■ **Directions for this task**
The required output is the exact run of lines below that opens at the line with "ATOM 82 C CA" and closes at the line with "ATOM 105 C CA".

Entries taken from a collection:
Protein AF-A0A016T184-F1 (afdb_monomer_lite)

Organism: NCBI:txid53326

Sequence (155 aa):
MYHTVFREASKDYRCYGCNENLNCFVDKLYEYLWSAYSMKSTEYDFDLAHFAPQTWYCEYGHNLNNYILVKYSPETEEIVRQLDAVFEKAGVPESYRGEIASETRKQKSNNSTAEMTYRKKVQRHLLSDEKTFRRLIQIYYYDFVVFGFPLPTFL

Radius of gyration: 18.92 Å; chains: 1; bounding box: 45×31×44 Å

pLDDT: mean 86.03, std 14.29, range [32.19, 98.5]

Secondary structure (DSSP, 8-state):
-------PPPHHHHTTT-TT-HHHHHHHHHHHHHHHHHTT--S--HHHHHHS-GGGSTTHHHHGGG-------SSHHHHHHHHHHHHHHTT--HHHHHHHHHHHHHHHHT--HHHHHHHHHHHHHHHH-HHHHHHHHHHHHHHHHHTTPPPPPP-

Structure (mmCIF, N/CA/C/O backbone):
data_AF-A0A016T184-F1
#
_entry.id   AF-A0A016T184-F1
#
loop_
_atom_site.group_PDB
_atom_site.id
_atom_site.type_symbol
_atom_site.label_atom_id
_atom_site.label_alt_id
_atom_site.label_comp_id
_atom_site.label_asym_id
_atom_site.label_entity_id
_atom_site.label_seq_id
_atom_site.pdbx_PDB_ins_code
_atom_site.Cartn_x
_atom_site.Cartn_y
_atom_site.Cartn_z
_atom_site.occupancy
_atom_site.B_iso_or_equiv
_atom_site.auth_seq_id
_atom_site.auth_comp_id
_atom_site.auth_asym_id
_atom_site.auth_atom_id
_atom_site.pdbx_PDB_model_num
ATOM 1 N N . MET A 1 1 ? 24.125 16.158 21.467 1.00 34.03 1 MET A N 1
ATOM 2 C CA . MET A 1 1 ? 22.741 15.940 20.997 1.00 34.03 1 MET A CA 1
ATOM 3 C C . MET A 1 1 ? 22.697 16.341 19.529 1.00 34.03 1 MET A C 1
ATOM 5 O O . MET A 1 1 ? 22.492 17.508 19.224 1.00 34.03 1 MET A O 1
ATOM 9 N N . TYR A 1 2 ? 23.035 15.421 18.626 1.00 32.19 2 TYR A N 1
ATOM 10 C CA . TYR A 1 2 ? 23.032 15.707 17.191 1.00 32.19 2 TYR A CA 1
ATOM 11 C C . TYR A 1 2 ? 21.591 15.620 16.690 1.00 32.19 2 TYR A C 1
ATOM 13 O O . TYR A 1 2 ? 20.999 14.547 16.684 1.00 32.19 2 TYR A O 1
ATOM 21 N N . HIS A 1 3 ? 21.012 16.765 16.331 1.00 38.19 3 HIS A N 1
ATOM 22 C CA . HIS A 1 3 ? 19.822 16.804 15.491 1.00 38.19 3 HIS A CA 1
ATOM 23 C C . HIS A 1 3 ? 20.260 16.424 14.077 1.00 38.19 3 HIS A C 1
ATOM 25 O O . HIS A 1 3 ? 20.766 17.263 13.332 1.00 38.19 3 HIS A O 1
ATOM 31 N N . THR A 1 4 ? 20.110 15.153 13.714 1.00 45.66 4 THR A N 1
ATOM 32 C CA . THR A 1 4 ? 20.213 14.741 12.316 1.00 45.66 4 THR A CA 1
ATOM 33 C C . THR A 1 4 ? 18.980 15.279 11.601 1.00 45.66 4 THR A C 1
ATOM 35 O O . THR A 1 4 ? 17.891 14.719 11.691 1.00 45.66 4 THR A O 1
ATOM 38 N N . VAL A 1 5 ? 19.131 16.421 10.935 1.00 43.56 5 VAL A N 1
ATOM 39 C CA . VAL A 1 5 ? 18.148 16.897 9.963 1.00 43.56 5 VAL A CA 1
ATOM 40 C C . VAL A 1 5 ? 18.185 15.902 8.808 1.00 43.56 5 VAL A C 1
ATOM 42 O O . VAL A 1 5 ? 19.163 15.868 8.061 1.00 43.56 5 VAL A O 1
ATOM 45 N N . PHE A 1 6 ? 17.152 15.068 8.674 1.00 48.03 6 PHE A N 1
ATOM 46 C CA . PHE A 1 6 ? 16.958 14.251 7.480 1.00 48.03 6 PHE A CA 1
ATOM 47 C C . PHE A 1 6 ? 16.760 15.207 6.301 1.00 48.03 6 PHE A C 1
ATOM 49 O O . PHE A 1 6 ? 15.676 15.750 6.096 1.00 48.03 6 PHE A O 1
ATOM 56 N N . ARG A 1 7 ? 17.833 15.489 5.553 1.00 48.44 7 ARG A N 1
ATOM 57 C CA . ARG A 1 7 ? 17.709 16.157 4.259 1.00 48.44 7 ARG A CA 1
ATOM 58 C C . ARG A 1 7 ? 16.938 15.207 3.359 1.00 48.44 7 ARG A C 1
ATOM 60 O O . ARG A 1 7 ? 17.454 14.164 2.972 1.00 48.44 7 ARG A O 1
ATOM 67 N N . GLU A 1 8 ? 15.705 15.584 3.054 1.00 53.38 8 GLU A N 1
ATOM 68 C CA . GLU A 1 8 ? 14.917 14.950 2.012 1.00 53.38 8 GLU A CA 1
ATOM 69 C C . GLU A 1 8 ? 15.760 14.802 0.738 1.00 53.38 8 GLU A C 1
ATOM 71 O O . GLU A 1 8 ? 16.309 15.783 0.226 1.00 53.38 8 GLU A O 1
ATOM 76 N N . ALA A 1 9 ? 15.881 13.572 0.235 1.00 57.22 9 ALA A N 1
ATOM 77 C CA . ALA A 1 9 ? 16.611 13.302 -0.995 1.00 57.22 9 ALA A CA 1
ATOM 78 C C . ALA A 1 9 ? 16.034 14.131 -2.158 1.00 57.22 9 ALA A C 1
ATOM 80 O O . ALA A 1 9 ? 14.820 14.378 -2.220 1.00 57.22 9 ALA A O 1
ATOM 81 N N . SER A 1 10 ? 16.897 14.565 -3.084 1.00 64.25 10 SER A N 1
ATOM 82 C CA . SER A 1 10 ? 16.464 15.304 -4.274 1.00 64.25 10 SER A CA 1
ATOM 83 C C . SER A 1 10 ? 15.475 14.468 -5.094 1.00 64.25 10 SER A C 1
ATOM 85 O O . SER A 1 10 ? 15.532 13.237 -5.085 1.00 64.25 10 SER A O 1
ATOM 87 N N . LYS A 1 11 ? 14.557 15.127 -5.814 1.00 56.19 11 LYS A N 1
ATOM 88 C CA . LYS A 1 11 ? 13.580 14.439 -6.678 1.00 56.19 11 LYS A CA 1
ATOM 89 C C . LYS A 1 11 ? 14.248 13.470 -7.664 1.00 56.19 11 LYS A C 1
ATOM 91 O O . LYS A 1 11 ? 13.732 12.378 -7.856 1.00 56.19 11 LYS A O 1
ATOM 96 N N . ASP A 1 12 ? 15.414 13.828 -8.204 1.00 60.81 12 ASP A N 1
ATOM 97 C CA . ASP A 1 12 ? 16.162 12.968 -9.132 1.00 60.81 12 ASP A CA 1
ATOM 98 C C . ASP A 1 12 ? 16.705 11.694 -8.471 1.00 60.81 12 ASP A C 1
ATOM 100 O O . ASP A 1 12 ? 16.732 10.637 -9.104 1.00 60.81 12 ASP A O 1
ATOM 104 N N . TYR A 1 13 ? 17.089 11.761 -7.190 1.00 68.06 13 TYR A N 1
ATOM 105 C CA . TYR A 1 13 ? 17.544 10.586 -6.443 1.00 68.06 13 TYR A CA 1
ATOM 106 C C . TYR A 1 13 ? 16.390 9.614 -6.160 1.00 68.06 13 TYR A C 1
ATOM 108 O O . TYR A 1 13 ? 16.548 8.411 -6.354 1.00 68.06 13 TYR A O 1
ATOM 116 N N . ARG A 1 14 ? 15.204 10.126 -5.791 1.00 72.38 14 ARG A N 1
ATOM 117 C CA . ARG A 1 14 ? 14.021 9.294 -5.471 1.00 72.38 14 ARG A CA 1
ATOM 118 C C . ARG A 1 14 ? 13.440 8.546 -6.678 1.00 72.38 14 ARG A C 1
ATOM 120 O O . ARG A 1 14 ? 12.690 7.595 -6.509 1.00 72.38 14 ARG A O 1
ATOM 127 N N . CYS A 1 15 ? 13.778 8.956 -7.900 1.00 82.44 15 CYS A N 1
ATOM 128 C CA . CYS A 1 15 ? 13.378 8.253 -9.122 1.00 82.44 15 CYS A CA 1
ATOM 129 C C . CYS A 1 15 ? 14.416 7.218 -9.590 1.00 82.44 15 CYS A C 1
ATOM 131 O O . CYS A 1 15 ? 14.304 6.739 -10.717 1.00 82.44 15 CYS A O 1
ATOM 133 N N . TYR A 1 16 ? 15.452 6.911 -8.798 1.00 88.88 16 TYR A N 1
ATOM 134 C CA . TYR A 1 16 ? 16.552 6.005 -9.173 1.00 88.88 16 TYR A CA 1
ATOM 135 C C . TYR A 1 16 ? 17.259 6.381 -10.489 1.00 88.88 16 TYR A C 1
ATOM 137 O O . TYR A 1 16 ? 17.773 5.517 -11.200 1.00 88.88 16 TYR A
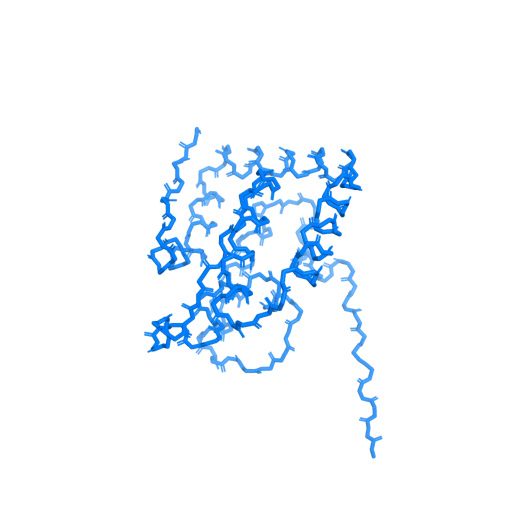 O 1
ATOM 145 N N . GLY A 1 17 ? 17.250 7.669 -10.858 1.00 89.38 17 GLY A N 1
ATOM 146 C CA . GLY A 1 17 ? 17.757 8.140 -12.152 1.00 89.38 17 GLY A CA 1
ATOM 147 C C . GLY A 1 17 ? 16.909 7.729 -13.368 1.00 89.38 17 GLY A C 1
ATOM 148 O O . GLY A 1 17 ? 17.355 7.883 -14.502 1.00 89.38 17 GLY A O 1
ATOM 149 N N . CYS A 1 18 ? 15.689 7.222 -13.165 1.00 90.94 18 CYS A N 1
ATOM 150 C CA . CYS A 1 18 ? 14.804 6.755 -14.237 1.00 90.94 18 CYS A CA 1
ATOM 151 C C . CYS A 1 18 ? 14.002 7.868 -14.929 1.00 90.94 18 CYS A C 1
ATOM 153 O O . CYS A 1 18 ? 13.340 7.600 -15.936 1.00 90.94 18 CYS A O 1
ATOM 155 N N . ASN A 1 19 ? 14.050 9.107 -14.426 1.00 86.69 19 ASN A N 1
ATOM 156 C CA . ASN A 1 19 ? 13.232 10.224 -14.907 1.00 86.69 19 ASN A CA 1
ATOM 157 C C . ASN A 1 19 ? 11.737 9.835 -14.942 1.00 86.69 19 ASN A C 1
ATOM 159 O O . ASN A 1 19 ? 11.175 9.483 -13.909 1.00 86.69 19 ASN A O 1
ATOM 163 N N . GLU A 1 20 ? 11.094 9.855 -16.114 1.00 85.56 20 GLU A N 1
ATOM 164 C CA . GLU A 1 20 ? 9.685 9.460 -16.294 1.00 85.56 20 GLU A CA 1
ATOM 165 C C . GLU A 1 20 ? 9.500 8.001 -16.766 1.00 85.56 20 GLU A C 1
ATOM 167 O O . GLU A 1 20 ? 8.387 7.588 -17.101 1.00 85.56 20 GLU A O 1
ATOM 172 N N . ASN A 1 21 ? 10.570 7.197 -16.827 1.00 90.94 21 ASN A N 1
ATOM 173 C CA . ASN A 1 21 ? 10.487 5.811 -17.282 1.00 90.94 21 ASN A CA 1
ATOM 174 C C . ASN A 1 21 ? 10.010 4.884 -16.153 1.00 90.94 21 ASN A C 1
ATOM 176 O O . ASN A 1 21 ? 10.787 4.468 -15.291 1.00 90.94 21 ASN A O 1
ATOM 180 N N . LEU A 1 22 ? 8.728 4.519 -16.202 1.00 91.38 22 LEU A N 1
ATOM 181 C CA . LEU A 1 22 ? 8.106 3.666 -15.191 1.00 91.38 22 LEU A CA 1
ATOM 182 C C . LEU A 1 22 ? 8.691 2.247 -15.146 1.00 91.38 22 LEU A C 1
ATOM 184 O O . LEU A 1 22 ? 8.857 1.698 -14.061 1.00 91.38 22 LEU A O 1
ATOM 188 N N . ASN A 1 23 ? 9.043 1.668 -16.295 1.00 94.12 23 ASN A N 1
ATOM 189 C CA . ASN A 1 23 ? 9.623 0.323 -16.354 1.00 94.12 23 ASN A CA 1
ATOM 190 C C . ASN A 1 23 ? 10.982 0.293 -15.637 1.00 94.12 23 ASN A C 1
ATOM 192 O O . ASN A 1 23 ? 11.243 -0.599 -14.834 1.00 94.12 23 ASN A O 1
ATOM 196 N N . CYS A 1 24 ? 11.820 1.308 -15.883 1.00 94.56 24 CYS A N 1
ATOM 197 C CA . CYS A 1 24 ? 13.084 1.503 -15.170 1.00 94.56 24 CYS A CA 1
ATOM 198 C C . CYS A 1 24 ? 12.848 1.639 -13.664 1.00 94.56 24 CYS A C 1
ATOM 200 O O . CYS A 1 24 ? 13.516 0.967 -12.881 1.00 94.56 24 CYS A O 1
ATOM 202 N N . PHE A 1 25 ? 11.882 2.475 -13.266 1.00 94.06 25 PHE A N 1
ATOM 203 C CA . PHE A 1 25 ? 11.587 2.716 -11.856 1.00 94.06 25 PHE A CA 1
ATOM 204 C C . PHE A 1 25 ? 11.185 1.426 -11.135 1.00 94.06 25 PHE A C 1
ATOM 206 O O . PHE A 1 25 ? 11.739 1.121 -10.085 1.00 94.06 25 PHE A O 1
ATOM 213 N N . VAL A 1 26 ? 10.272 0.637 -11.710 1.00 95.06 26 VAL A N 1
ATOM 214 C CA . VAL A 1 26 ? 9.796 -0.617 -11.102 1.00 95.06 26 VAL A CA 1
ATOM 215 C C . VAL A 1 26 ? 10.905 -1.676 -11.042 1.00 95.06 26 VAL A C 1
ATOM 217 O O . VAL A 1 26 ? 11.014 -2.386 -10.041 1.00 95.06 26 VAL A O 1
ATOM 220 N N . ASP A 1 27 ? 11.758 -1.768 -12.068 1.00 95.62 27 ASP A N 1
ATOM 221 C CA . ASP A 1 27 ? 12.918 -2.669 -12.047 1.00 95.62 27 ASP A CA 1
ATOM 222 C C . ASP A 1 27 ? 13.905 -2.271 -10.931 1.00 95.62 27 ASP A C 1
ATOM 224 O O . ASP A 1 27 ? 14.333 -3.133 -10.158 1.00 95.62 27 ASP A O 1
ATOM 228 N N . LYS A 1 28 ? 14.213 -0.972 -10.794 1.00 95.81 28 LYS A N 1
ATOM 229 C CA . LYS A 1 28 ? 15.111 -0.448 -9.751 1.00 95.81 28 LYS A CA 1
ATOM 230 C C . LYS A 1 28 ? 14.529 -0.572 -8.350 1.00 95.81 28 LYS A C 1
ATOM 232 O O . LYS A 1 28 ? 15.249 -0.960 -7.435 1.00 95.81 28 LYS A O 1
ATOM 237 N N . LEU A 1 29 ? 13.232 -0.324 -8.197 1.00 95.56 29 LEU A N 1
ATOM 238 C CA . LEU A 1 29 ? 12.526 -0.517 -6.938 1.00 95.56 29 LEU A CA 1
...
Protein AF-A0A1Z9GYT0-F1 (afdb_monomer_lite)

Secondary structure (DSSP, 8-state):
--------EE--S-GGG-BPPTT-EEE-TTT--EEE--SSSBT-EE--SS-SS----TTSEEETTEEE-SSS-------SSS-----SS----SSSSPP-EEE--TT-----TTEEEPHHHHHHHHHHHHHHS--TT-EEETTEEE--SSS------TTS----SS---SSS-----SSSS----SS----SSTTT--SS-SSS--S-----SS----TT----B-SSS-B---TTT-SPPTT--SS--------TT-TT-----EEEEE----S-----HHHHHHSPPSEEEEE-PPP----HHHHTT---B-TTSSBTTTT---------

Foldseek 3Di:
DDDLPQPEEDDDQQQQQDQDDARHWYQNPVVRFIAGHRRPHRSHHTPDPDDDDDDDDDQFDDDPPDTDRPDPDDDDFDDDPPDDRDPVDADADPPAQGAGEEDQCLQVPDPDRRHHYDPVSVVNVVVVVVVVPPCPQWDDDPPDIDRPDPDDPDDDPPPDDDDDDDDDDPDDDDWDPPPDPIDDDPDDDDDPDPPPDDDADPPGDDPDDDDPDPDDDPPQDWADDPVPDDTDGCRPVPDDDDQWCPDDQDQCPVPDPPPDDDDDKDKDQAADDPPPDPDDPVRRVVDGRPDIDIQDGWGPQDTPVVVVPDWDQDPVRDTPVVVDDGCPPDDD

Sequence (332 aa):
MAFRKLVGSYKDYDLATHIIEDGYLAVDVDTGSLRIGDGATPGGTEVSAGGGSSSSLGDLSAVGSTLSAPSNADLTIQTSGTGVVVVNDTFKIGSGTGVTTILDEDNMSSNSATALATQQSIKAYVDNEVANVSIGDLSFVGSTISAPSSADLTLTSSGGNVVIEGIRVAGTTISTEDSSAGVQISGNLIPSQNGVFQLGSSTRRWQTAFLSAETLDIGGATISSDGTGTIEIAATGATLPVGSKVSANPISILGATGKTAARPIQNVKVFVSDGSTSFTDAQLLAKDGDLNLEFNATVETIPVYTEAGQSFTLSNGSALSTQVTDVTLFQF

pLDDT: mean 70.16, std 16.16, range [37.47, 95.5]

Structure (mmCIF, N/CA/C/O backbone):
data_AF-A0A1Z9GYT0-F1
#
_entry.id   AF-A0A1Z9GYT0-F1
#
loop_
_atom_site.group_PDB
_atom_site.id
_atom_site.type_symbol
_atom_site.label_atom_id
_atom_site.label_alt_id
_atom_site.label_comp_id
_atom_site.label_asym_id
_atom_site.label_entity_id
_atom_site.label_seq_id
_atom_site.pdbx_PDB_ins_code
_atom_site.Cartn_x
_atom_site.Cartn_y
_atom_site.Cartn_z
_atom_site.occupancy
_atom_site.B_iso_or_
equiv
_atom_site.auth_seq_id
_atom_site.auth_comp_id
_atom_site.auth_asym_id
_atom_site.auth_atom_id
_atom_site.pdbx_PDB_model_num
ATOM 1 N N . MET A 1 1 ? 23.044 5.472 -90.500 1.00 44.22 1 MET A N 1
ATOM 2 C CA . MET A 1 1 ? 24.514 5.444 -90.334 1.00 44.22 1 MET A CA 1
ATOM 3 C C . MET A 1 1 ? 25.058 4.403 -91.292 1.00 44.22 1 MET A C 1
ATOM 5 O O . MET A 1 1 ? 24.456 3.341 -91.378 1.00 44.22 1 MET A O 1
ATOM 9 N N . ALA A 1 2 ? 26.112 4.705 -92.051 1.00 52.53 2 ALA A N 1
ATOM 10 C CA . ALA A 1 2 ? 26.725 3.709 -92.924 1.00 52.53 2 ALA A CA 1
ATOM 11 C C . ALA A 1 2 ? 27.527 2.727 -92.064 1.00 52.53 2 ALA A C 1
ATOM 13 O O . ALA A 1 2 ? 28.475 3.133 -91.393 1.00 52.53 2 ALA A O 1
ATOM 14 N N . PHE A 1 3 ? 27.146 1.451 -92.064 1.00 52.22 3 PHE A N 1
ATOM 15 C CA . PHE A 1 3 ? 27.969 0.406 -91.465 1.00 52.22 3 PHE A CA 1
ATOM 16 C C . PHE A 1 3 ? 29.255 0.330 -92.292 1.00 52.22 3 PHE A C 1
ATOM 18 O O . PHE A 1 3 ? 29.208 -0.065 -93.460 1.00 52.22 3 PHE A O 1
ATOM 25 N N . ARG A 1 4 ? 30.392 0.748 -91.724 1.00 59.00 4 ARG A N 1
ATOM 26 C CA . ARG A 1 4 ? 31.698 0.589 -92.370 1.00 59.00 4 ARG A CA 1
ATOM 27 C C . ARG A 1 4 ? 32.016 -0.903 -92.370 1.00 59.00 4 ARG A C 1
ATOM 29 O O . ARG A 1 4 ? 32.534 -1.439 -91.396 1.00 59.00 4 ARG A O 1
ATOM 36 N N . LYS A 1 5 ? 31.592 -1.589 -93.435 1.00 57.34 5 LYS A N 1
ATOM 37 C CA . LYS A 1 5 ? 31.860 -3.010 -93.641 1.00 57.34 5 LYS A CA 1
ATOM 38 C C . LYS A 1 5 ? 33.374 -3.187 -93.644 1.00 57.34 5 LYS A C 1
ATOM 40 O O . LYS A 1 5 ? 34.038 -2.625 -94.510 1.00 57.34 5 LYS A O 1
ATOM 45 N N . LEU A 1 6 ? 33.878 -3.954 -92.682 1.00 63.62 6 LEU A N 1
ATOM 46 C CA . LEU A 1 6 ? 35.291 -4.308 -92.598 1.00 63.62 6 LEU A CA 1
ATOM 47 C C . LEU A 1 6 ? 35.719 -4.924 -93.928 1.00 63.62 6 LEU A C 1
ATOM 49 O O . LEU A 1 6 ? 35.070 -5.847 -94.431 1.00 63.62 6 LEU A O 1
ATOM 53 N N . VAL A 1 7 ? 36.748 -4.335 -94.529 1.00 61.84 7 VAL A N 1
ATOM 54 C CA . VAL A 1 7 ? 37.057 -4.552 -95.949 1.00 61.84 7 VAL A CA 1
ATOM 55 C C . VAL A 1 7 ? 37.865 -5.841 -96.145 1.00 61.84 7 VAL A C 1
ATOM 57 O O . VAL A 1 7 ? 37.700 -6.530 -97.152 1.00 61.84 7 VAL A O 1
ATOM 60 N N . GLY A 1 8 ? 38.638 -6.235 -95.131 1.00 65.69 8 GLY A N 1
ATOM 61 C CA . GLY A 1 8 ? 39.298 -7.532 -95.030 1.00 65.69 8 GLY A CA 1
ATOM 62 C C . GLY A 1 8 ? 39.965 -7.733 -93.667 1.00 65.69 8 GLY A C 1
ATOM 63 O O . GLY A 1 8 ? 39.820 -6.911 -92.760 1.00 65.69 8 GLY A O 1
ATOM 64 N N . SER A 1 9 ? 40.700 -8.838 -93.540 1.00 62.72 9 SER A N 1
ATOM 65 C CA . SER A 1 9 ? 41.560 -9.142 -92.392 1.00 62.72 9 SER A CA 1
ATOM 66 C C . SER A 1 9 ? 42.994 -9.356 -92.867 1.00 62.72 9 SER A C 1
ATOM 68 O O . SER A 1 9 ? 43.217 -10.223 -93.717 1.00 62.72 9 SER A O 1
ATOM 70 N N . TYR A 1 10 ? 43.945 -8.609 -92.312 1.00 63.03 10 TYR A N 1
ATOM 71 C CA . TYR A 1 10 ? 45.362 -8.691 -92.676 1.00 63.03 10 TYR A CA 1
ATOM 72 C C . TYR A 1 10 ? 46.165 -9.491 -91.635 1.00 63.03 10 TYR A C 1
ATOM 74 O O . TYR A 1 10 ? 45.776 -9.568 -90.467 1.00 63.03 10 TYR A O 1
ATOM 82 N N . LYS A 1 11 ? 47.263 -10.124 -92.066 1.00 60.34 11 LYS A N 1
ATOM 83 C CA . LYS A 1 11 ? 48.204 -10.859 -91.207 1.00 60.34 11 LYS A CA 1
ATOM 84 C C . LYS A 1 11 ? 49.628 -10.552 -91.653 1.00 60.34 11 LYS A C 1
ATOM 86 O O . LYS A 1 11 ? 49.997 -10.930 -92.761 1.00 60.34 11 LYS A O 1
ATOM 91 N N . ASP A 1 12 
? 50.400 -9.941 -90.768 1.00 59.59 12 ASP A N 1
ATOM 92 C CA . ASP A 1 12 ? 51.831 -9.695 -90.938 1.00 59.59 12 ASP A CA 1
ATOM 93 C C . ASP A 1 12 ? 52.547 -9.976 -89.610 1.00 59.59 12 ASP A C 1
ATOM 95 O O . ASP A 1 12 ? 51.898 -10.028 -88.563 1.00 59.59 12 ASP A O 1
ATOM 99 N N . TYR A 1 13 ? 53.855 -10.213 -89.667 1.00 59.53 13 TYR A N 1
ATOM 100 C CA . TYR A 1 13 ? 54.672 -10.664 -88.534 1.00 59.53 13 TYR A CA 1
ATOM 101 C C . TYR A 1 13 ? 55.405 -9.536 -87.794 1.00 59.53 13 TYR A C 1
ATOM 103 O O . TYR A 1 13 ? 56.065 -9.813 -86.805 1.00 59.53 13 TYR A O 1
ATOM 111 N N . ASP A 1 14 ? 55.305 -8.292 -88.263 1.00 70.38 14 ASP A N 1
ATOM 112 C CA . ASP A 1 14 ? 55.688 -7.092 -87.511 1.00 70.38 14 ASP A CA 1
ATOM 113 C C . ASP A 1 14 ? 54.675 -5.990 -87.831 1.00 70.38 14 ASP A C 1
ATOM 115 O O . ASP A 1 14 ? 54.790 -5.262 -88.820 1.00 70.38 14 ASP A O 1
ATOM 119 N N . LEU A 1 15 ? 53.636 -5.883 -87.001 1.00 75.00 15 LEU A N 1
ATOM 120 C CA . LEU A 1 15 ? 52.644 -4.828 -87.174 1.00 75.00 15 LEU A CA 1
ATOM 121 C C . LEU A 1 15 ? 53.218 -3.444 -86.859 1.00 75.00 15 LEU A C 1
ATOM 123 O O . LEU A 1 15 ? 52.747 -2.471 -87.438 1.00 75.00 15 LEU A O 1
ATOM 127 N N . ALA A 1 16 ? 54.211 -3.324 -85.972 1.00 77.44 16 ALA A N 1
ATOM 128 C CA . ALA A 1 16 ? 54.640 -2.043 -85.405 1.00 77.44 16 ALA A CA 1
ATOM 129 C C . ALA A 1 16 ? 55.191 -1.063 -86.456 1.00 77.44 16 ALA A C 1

■ **Exercise solution**
ATOM 82 C CA . SER A 1 10 ? 16.464 15.304 -4.274 1.00 64.25 10 SER A CA 1
ATOM 83 C C . SER A 1 10 ? 15.475 14.468 -5.094 1.00 64.25 10 SER A C 1
ATOM 85 O O . SER A 1 10 ? 15.532 13.237 -5.085 1.00 64.25 10 SER A O 1
ATOM 87 N N . LYS A 1 11 ? 14.557 15.127 -5.814 1.00 56.19 11 LYS A N 1
ATOM 88 C CA . LYS A 1 11 ? 13.580 14.439 -6.678 1.00 56.19 11 LYS A CA 1
ATOM 89 C C . LYS A 1 11 ? 14.248 13.470 -7.664 1.00 56.19 11 LYS A C 1
ATOM 91 O O . LYS A 1 11 ? 13.732 12.378 -7.856 1.00 56.19 11 LYS A O 1
ATOM 96 N N . ASP A 1 12 ? 15.414 13.828 -8.204 1.00 60.81 12 ASP A N 1
ATOM 97 C CA . ASP A 1 12 ? 16.162 12.968 -9.132 1.00 60.81 12 ASP A CA 1
ATOM 98 C C . ASP A 1 12 ? 16.705 11.694 -8.471 1.00 60.81 12 ASP A C 1
ATOM 100 O O . ASP A 1 12 ? 16.732 10.637 -9.104 1.00 60.81 12 ASP A O 1
ATOM 104 N N . TYR A 1 13 ? 17.089 11.761 -7.190 1.00 68.06 13 TYR A N 1
ATOM 105 C CA . TYR A 1 13 ? 17.544 10.586 -6.443 1.00 68.06 13 TYR A CA 1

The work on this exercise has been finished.